[20] Squeeze, ‘Cool For Cats’

Ah, 1979. I started paying attention to Top Of The Pops, Arsenal, all life’s sweetest joys. Moved to Hertfordshire in January and stayed there for 17 years (minus a dozen terms in Bristol). Pop baffled me, but that may have been down to assuming that everything Terry Wogan played was current. In that world, the Supremes were going strong and Cliff Richard was still a chart-topper. Hmmm.

Marrying new wave and pub rock, Squeeze had a boisterous appeal that worked well in the playground; to seven-year-olds a band to file alongside The Specials, The Jam and the rising Madness – stuff it was ok to like and bowl along to as if you were something else, something a stretch more streetwise than a kid with a fringe and grey shorts. If it was cool for cats, we wanted a bit of it. In essence, the single isn’t typical Squeeze, more a part within a part for Chris Difford to play, but he sounds smart and the band bounce in broad-shouldered style. The drifting middle eight’s useless though.

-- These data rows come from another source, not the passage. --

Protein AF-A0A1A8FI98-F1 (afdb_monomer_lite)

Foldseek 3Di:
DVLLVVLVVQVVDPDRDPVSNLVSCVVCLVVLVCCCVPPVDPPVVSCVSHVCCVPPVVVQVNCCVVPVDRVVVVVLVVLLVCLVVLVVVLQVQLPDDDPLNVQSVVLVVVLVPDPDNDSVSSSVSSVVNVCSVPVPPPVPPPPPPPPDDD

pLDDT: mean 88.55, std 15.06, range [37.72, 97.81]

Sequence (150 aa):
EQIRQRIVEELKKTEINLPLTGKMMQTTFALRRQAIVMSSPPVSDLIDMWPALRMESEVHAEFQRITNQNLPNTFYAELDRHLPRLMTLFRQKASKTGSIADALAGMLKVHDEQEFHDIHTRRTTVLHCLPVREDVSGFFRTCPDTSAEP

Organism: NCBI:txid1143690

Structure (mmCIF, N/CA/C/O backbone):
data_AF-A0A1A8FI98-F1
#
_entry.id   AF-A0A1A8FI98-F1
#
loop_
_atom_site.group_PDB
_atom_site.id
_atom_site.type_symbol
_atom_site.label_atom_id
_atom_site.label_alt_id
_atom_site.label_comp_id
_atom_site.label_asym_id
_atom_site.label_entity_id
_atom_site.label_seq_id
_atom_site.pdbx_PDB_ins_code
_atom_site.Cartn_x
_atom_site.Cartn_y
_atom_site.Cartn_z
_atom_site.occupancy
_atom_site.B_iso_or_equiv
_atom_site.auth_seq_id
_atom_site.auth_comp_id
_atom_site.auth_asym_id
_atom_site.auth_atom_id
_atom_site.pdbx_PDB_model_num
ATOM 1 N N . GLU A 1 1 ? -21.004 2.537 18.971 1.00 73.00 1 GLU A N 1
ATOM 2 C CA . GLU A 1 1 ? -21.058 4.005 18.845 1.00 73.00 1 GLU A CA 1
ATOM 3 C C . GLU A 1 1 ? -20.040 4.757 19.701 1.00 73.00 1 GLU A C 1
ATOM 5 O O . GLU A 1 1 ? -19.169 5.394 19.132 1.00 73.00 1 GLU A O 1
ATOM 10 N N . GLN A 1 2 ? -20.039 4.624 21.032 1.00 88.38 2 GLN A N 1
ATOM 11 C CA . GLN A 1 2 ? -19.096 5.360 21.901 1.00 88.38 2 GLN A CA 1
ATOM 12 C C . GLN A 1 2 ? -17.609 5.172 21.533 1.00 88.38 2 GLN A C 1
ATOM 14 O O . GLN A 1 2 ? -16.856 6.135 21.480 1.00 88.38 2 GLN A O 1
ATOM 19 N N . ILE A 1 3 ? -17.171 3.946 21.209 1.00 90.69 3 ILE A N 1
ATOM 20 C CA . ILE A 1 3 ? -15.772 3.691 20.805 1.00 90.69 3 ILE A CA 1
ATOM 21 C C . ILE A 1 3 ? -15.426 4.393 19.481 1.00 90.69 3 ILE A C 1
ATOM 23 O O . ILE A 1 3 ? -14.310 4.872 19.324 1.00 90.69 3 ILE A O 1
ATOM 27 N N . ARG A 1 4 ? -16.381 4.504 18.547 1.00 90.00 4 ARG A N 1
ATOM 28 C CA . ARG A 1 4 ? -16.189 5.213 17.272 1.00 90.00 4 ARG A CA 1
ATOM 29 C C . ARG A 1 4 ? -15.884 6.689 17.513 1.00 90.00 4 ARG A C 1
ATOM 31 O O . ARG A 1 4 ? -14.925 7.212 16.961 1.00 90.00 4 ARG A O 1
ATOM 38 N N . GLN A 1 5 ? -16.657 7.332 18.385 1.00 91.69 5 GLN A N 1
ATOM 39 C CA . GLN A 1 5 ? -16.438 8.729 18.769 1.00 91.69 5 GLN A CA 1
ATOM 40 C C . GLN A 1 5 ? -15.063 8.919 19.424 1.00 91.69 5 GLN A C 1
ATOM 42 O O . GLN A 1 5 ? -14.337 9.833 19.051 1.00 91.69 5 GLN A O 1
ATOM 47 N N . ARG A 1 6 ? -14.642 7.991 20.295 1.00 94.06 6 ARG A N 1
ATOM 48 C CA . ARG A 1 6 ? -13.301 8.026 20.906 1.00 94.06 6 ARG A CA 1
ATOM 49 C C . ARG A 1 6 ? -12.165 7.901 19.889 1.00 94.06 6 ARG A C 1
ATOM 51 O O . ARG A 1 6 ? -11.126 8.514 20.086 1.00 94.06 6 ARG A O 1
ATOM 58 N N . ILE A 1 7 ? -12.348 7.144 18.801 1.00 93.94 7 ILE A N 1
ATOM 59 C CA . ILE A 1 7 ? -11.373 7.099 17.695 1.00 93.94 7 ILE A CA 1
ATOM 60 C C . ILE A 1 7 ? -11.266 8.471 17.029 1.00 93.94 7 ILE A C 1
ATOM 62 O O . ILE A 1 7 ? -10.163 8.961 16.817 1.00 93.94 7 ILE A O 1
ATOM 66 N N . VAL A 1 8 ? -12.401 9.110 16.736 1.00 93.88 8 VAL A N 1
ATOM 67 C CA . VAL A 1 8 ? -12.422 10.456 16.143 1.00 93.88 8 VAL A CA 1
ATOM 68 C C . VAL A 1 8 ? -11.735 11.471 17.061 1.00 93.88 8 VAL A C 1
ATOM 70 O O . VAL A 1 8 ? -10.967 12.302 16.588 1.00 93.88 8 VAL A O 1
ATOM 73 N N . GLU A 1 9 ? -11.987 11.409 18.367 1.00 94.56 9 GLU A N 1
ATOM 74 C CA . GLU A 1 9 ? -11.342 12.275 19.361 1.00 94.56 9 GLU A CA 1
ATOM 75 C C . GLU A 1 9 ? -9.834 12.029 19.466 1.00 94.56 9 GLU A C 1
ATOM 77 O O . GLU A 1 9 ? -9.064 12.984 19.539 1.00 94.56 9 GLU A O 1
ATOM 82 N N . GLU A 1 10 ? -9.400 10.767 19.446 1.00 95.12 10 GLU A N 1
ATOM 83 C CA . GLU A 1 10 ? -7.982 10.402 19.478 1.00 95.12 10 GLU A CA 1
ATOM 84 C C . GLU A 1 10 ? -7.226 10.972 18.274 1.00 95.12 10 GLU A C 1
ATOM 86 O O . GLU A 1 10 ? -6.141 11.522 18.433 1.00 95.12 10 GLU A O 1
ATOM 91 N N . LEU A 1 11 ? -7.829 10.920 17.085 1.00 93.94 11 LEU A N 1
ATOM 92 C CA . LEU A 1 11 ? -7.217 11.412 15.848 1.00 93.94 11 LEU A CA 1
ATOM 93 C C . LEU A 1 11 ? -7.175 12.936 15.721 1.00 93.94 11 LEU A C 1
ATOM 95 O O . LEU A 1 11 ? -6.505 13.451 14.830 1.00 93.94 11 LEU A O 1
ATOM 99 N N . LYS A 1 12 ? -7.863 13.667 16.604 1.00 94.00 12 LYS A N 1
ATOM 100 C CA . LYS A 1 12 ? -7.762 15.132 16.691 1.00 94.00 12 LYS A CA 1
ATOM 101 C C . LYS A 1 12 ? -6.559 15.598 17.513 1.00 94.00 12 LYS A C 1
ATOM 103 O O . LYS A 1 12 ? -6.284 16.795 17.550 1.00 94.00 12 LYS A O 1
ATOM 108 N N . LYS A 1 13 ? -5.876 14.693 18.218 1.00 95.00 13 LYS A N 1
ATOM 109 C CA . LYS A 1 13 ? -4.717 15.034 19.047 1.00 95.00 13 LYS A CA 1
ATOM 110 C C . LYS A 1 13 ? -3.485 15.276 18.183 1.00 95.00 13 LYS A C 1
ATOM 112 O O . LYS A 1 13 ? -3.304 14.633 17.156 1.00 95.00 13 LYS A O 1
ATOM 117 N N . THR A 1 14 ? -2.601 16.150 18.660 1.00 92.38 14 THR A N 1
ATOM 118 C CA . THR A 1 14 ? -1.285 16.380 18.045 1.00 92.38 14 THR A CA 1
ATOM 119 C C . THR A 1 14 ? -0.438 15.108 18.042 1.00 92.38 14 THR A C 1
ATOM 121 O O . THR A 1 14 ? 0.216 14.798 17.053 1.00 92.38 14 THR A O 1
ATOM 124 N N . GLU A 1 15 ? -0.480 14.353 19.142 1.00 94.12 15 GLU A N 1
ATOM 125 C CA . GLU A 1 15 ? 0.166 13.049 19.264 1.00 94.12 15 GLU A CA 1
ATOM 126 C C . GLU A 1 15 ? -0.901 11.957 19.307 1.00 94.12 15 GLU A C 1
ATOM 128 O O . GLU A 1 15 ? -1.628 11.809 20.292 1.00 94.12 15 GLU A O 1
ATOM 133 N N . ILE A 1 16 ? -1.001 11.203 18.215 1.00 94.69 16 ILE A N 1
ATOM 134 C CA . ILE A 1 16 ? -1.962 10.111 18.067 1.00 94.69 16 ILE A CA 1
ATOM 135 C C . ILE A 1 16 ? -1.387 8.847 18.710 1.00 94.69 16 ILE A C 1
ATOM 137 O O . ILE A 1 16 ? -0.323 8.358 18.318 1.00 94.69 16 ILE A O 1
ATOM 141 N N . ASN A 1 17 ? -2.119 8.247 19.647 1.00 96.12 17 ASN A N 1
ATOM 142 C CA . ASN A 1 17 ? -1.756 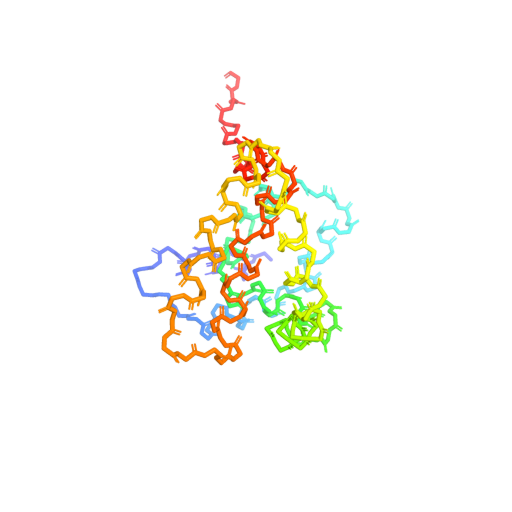6.953 20.212 1.00 96.12 17 ASN A CA 1
ATOM 143 C C . ASN A 1 17 ? -2.124 5.821 19.234 1.00 96.12 17 ASN A C 1
ATOM 145 O O . ASN A 1 17 ? -3.255 5.319 19.223 1.00 96.12 17 ASN A O 1
ATOM 149 N N . LEU A 1 18 ? -1.160 5.412 18.401 1.00 95.06 18 LEU A N 1
ATOM 150 C CA . LEU A 1 18 ? -1.355 4.359 17.394 1.00 95.06 18 LEU A CA 1
ATOM 151 C C . LEU A 1 18 ? -1.796 3.013 18.006 1.00 95.06 18 LEU A C 1
ATOM 153 O O . LEU A 1 18 ? -2.782 2.456 17.521 1.00 95.06 18 LEU A O 1
ATOM 157 N N . PRO A 1 19 ? -1.174 2.492 19.089 1.00 96.06 19 PRO A N 1
ATOM 158 C CA . PRO A 1 19 ? -1.630 1.246 19.714 1.00 96.06 19 PRO A CA 1
ATOM 159 C C . PRO A 1 19 ? -3.079 1.300 20.215 1.00 96.06 19 PRO A C 1
ATOM 161 O O . PRO A 1 19 ? -3.845 0.349 20.032 1.00 96.06 19 PRO A O 1
ATOM 164 N N . LEU A 1 20 ? -3.475 2.413 20.841 1.00 96.19 20 LEU A N 1
ATOM 165 C CA . LEU A 1 20 ? -4.843 2.605 21.319 1.00 96.19 20 LEU A CA 1
ATOM 166 C C . LEU A 1 20 ? -5.827 2.682 20.150 1.00 96.19 20 LEU A C 1
ATOM 168 O O . LEU A 1 20 ? -6.867 2.022 20.188 1.00 96.19 20 LEU A O 1
ATOM 172 N N . THR A 1 21 ? -5.480 3.438 19.107 1.00 96.31 21 THR A N 1
ATOM 173 C CA . THR A 1 21 ? -6.277 3.558 17.880 1.00 96.31 21 THR A CA 1
ATOM 174 C C . THR A 1 21 ? -6.497 2.189 17.249 1.00 96.31 21 THR A C 1
ATOM 176 O O . THR A 1 21 ? -7.647 1.798 17.052 1.00 96.31 21 THR A O 1
ATOM 179 N N . GLY A 1 22 ? -5.434 1.404 17.059 1.00 96.56 22 GLY A N 1
ATOM 180 C CA . GLY A 1 22 ? -5.524 0.055 16.502 1.00 96.56 22 GLY A CA 1
ATOM 181 C C . GLY A 1 22 ? -6.384 -0.887 17.345 1.00 96.56 22 GLY A C 1
ATOM 182 O O . GLY A 1 22 ? -7.186 -1.650 16.801 1.00 96.56 22 GLY A O 1
ATOM 183 N N . LYS A 1 23 ? -6.317 -0.791 18.681 1.00 96.94 23 LYS A N 1
ATOM 184 C CA . LYS A 1 23 ? -7.195 -1.559 19.582 1.00 96.94 23 LYS A CA 1
ATOM 185 C C . LYS A 1 23 ? -8.664 -1.151 19.445 1.00 96.94 23 LYS A C 1
ATOM 187 O O . LYS A 1 23 ? -9.546 -2.016 19.393 1.00 96.94 23 LYS A O 1
ATOM 192 N N . MET A 1 24 ? -8.949 0.149 19.395 1.00 96.88 24 MET A N 1
ATOM 193 C CA . MET A 1 24 ? -10.315 0.652 19.220 1.00 96.88 24 MET A CA 1
ATOM 194 C C . MET A 1 24 ? -10.871 0.278 17.846 1.00 96.88 24 MET A C 1
ATOM 196 O O . MET A 1 24 ? -12.015 -0.176 17.754 1.00 96.88 24 MET A O 1
ATOM 200 N N . MET A 1 25 ? -10.047 0.378 16.803 1.00 96.75 25 MET A N 1
ATOM 201 C CA . MET A 1 25 ? -10.375 -0.080 15.460 1.00 96.75 25 MET A CA 1
ATOM 202 C C . MET A 1 25 ? -10.657 -1.584 15.460 1.00 96.75 25 MET A C 1
ATOM 204 O O . MET A 1 25 ? -11.736 -1.979 15.031 1.00 96.75 25 MET A O 1
ATOM 208 N N . GLN A 1 26 ? -9.802 -2.427 16.042 1.00 96.50 26 GLN A N 1
ATOM 209 C CA . GLN A 1 26 ? -10.048 -3.875 16.144 1.00 96.50 26 GLN A CA 1
ATOM 210 C C . GLN A 1 26 ? -11.393 -4.181 16.806 1.00 96.50 26 GLN A C 1
ATOM 212 O O . GLN A 1 26 ? -12.179 -4.977 16.296 1.00 96.50 26 GLN A O 1
ATOM 217 N N . THR A 1 27 ? -11.679 -3.506 17.919 1.00 96.62 27 THR A N 1
ATOM 218 C CA . THR A 1 27 ? -12.914 -3.704 18.691 1.00 96.62 27 THR A CA 1
ATOM 219 C C . THR A 1 27 ? -14.161 -3.353 17.877 1.00 96.62 27 THR A C 1
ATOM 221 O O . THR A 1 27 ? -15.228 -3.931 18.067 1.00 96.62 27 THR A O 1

For all I know, Junior’s already at the age when she wants to impress her peers, and she’s got all the moves to do so. A jerky dance matched the sproinging bass and she gave an airing to this week’s trick – humming along to the tune. At the end she asked whether Junior 2 (Juniest? Minima?) liked the song now there’s scope for a blog within a blog – and then requested the next track on the Best Of. Give it a week or so, missy.

[9] Diana Ross & The Supremes, ‘Someday We’ll Be Together’

Heart-stopping, heart-rending and band-rending, the final single from Diana Ross & The Supremes doesn’t even feature The Supremes. Motown boss Berry Gordy had it pegged as Ross’s first solo single, first nabbing it from under the noses of Junior Walker & The All-Stars, then using the track that original writer Johnny Bristol had patched together with a couple of session singers to underpin Ross’s seductive vocal. Who was going to argue?

It’s a sensitive, swinging arrangement that has Junior swaying. Our girl has a distinct sense of rhythm, and is starting to respond to records in conspicuously different ways. Her hips click into the rising, plucked guitar signature and she glides with the embracing strings.

‘Someday…’ has no conventional chorus, only a release as Ross bursts to tell what she believes. It can be taken as a promise that the band will reunite one day, but she sure as hell had no intention of that. The Queen of Motown didn’t want any baggage weighing her down.